[Items from a data source]
^^^^^^^^^^^^^^^^

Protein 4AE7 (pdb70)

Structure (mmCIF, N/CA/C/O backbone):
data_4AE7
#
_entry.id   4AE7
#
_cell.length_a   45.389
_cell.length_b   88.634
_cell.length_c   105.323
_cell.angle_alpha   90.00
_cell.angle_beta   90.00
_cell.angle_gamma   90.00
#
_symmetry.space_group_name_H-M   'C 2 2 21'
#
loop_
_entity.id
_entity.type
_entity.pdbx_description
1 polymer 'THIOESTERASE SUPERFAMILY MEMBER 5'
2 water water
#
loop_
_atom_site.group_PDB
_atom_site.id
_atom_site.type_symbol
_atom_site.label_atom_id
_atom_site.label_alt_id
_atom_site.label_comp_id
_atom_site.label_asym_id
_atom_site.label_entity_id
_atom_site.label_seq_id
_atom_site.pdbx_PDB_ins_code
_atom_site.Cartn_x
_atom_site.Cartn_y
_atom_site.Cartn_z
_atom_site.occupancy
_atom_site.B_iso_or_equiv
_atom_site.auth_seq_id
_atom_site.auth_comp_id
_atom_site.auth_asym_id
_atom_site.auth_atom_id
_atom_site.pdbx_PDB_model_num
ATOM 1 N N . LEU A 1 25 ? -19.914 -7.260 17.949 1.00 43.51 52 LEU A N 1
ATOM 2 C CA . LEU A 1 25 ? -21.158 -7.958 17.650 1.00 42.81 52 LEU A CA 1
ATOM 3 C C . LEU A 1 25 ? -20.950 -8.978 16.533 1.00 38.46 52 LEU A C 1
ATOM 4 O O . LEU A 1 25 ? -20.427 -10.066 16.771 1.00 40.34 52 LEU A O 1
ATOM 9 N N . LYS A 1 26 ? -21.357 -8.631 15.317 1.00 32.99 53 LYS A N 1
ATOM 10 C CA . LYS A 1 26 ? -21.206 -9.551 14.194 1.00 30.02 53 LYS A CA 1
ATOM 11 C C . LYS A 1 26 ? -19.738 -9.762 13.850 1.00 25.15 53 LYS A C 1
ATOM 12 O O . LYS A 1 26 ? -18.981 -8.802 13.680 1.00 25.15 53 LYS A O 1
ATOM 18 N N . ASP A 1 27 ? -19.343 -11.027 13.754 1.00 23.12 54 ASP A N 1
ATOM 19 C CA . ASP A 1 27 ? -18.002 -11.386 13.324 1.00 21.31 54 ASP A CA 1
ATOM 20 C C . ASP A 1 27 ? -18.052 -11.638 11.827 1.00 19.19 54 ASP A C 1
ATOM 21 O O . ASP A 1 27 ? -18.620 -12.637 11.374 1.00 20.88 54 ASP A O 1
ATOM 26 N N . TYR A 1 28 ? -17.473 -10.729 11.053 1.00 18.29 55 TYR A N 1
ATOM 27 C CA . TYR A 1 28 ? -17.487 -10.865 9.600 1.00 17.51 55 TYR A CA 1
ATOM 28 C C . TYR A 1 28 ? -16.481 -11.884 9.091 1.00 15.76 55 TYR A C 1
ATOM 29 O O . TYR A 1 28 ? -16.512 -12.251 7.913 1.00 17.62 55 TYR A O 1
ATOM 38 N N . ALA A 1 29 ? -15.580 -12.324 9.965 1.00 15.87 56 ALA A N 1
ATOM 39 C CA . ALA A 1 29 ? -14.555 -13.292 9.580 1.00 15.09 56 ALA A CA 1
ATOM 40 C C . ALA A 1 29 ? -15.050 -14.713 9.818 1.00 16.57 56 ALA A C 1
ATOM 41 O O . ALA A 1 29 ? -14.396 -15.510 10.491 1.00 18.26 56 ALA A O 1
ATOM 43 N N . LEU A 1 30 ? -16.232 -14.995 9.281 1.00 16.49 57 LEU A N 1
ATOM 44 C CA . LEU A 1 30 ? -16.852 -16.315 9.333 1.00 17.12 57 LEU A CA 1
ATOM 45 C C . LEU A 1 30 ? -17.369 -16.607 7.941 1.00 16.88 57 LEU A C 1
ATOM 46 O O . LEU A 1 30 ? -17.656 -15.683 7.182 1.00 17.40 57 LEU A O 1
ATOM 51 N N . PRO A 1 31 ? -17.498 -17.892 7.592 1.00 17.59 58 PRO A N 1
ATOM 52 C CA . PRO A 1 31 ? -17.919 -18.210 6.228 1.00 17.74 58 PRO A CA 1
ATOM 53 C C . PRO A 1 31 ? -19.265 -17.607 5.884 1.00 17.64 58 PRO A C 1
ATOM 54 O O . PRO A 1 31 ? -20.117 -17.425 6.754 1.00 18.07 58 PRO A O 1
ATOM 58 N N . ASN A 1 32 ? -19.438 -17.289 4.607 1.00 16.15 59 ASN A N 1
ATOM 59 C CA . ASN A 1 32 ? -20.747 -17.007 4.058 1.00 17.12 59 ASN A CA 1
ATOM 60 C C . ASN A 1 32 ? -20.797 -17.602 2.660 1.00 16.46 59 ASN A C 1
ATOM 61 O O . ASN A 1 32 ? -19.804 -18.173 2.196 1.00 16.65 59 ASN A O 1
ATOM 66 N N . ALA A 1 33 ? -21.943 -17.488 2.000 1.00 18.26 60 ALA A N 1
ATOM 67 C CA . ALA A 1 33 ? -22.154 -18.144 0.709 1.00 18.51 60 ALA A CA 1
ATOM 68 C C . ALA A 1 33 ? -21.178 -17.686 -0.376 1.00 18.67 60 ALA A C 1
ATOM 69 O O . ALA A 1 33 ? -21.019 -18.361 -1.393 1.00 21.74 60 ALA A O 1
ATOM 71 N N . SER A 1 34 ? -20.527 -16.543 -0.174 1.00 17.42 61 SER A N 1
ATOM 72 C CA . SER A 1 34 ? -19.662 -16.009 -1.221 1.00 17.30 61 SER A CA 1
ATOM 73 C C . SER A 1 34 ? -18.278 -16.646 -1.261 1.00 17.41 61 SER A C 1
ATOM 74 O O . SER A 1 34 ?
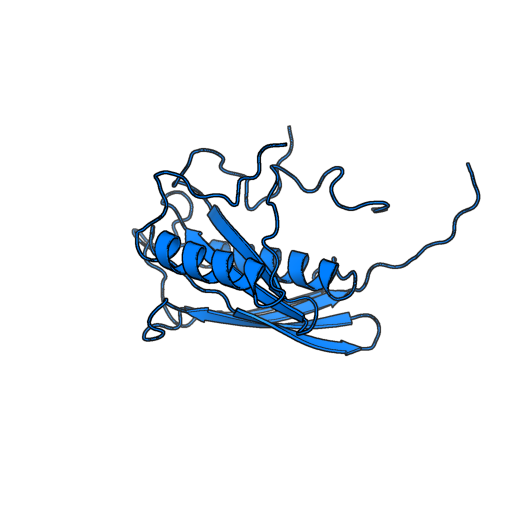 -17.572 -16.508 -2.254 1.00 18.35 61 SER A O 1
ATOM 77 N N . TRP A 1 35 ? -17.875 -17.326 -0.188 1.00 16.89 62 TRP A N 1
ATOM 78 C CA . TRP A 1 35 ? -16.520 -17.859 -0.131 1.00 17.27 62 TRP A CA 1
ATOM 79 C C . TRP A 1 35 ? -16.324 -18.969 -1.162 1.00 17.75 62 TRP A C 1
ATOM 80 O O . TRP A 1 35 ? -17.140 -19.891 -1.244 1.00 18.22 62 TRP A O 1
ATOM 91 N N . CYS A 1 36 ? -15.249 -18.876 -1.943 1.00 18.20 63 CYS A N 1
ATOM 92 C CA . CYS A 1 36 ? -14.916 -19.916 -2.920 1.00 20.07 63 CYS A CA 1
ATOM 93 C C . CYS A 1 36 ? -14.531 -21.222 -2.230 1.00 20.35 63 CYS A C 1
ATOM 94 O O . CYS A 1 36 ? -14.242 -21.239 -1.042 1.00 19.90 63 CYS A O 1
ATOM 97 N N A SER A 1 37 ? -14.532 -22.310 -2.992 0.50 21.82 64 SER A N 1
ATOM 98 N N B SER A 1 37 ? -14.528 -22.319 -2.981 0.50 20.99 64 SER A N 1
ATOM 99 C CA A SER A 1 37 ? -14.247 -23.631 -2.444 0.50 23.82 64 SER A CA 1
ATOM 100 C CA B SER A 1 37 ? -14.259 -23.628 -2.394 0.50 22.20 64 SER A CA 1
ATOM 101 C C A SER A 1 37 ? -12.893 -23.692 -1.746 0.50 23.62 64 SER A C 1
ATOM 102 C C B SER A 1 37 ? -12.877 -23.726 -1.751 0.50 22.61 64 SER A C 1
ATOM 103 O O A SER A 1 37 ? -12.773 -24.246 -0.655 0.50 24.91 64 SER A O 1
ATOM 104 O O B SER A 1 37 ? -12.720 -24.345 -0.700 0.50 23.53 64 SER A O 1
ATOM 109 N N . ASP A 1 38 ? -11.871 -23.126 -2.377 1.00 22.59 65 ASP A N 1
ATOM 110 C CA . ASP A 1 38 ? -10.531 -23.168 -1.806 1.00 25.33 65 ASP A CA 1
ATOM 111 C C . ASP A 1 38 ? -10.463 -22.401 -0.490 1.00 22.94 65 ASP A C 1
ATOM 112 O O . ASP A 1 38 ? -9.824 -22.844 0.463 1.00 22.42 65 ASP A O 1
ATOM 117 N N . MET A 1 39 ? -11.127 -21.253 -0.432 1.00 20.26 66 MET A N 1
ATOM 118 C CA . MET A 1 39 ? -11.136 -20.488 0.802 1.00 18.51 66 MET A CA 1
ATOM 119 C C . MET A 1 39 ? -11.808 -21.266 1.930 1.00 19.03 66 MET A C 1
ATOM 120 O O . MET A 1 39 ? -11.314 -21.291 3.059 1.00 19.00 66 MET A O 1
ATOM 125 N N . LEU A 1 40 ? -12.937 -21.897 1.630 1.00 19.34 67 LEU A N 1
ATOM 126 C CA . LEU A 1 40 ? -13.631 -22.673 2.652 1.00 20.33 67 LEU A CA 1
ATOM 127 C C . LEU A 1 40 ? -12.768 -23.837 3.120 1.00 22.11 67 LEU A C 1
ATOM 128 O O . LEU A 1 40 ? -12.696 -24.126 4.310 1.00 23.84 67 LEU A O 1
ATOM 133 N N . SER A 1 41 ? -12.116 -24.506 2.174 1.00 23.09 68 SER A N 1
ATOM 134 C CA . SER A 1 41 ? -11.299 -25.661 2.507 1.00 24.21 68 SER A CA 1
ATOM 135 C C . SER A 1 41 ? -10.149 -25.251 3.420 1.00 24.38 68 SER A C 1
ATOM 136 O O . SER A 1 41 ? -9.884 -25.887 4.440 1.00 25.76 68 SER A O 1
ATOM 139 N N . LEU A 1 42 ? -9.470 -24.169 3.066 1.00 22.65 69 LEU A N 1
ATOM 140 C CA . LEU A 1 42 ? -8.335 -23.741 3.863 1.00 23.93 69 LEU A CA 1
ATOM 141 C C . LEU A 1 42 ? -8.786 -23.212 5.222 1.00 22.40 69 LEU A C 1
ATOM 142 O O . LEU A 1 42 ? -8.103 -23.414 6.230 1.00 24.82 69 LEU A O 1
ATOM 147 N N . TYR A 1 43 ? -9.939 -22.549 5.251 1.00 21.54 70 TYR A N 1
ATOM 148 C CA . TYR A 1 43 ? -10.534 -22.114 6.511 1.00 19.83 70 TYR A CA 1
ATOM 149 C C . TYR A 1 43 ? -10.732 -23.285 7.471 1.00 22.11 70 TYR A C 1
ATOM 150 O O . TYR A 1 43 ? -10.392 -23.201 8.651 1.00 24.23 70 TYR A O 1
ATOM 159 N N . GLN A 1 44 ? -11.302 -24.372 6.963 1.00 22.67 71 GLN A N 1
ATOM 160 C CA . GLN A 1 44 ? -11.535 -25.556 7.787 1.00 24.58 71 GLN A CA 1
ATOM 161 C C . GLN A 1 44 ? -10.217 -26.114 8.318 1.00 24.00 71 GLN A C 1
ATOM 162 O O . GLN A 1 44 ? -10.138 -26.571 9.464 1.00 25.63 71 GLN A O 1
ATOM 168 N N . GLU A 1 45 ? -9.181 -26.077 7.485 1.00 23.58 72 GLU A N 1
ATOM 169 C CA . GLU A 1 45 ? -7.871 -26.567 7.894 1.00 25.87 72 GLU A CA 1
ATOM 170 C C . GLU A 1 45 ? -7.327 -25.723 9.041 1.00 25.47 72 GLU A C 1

^^^^^^^^^^^^^^^^

● WORK REQUEST:
Copy only these lines from the records above, exactly: the one with "ATOM 40 C C", the one with "ATOM 93 C C", and those between. Skip the pictures.

● OUTPUT OF THE TASK:
ATOM 40 C C . ALA A 1 29 ? -15.050 -14.713 9.818 1.00 16.57 56 ALA A C 1
ATOM 41 O O . ALA A 1 29 ? -14.396 -15.510 10.491 1.00 18.26 56 ALA A O 1
ATOM 43 N N . LEU A 1 30 ? -16.232 -14.995 9.281 1.00 16.49 57 LEU A N 1
ATOM 44 C CA . LEU A 1 30 ? -16.852 -16.315 9.333 1.00 17.12 57 LEU A CA 1
ATOM 45 C C . LEU A 1 30 ? -17.369 -16.607 7.941 1.00 16.88 57 LEU A C 1
ATOM 46 O O . LEU A 1 30 ? -17.656 -15.683 7.182 1.00 17.40 57 LEU A O 1
ATOM 51 N N . PRO A 1 31 ? -17.498 -17.892 7.592 1.00 17.59 58 PRO A N 1
ATOM 52 C CA . PRO A 1 31 ? -17.919 -18.210 6.228 1.00 17.74 58 PRO A CA 1
ATOM 53 C C . PRO A 1 31 ? -19.265 -17.607 5.884 1.00 17.64 58 PRO A C 1
ATOM 54 O O . PRO A 1 31 ? -20.117 -17.425 6.754 1.00 18.07 58 PRO A O 1
ATOM 58 N N . ASN A 1 32 ? -19.438 -17.289 4.607 1.00 16.15 59 ASN A N 1
ATOM 59 C CA . ASN A 1 32 ? -20.747 -17.007 4.058 1.00 17.12 59 ASN A CA 1
ATOM 60 C C . ASN A 1 32 ? -20.797 -17.602 2.660 1.00 16.46 59 ASN A C 1
ATOM 61 O O . ASN A 1 32 ? -19.804 -18.173 2.196 1.00 16.65 59 ASN A O 1
ATOM 66 N N . ALA A 1 33 ? -21.943 -17.488 2.000 1.00 18.26 60 ALA A N 1
ATOM 67 C CA . ALA A 1 33 ? -22.154 -18.144 0.709 1.00 18.51 60 ALA A CA 1
ATOM 68 C C . ALA A 1 33 ? -21.178 -17.686 -0.376 1.00 18.67 60 ALA A C 1
ATOM 69 O O . ALA A 1 33 ? -21.019 -18.361 -1.393 1.00 21.74 60 ALA A O 1
ATOM 71 N N . SER A 1 34 ? -20.527 -16.543 -0.174 1.00 17.42 61 SER A N 1
ATOM 72 C CA . SER A 1 34 ? -19.662 -16.009 -1.221 1.00 17.30 61 SER A CA 1
ATOM 73 C C . SER A 1 34 ? -18.278 -16.646 -1.261 1.00 17.41 61 SER A C 1
ATOM 74 O O . SER A 1 34 ?
 -17.572 -16.508 -2.254 1.00 18.35 61 SER A O 1
ATOM 77 N N . TRP A 1 35 ? -17.875 -17.326 -0.188 1.00 16.89 62 TRP A N 1
ATOM 78 C CA . TRP A 1 35 ? -16.520 -17.859 -0.131 1.00 17.27 62 TRP A CA 1
ATOM 79 C C . TRP A 1 35 ? -16.324 -18.969 -1.162 1.00 17.75 62 TRP A C 1
ATOM 80 O O . TRP A 1 35 ? -17.140 -19.891 -1.244 1.00 18.22 62 TRP A O 1
ATOM 91 N N . CYS A 1 36 ? -15.249 -18.876 -1.943 1.00 18.20 63 CYS A N 1
ATOM 92 C CA . CYS A 1 36 ? -14.916 -19.916 -2.920 1.00 20.07 63 CYS A CA 1
ATOM 93 C C . CYS A 1 36 ? -14.531 -21.222 -2.230 1.00 20.35 63 CYS A C 1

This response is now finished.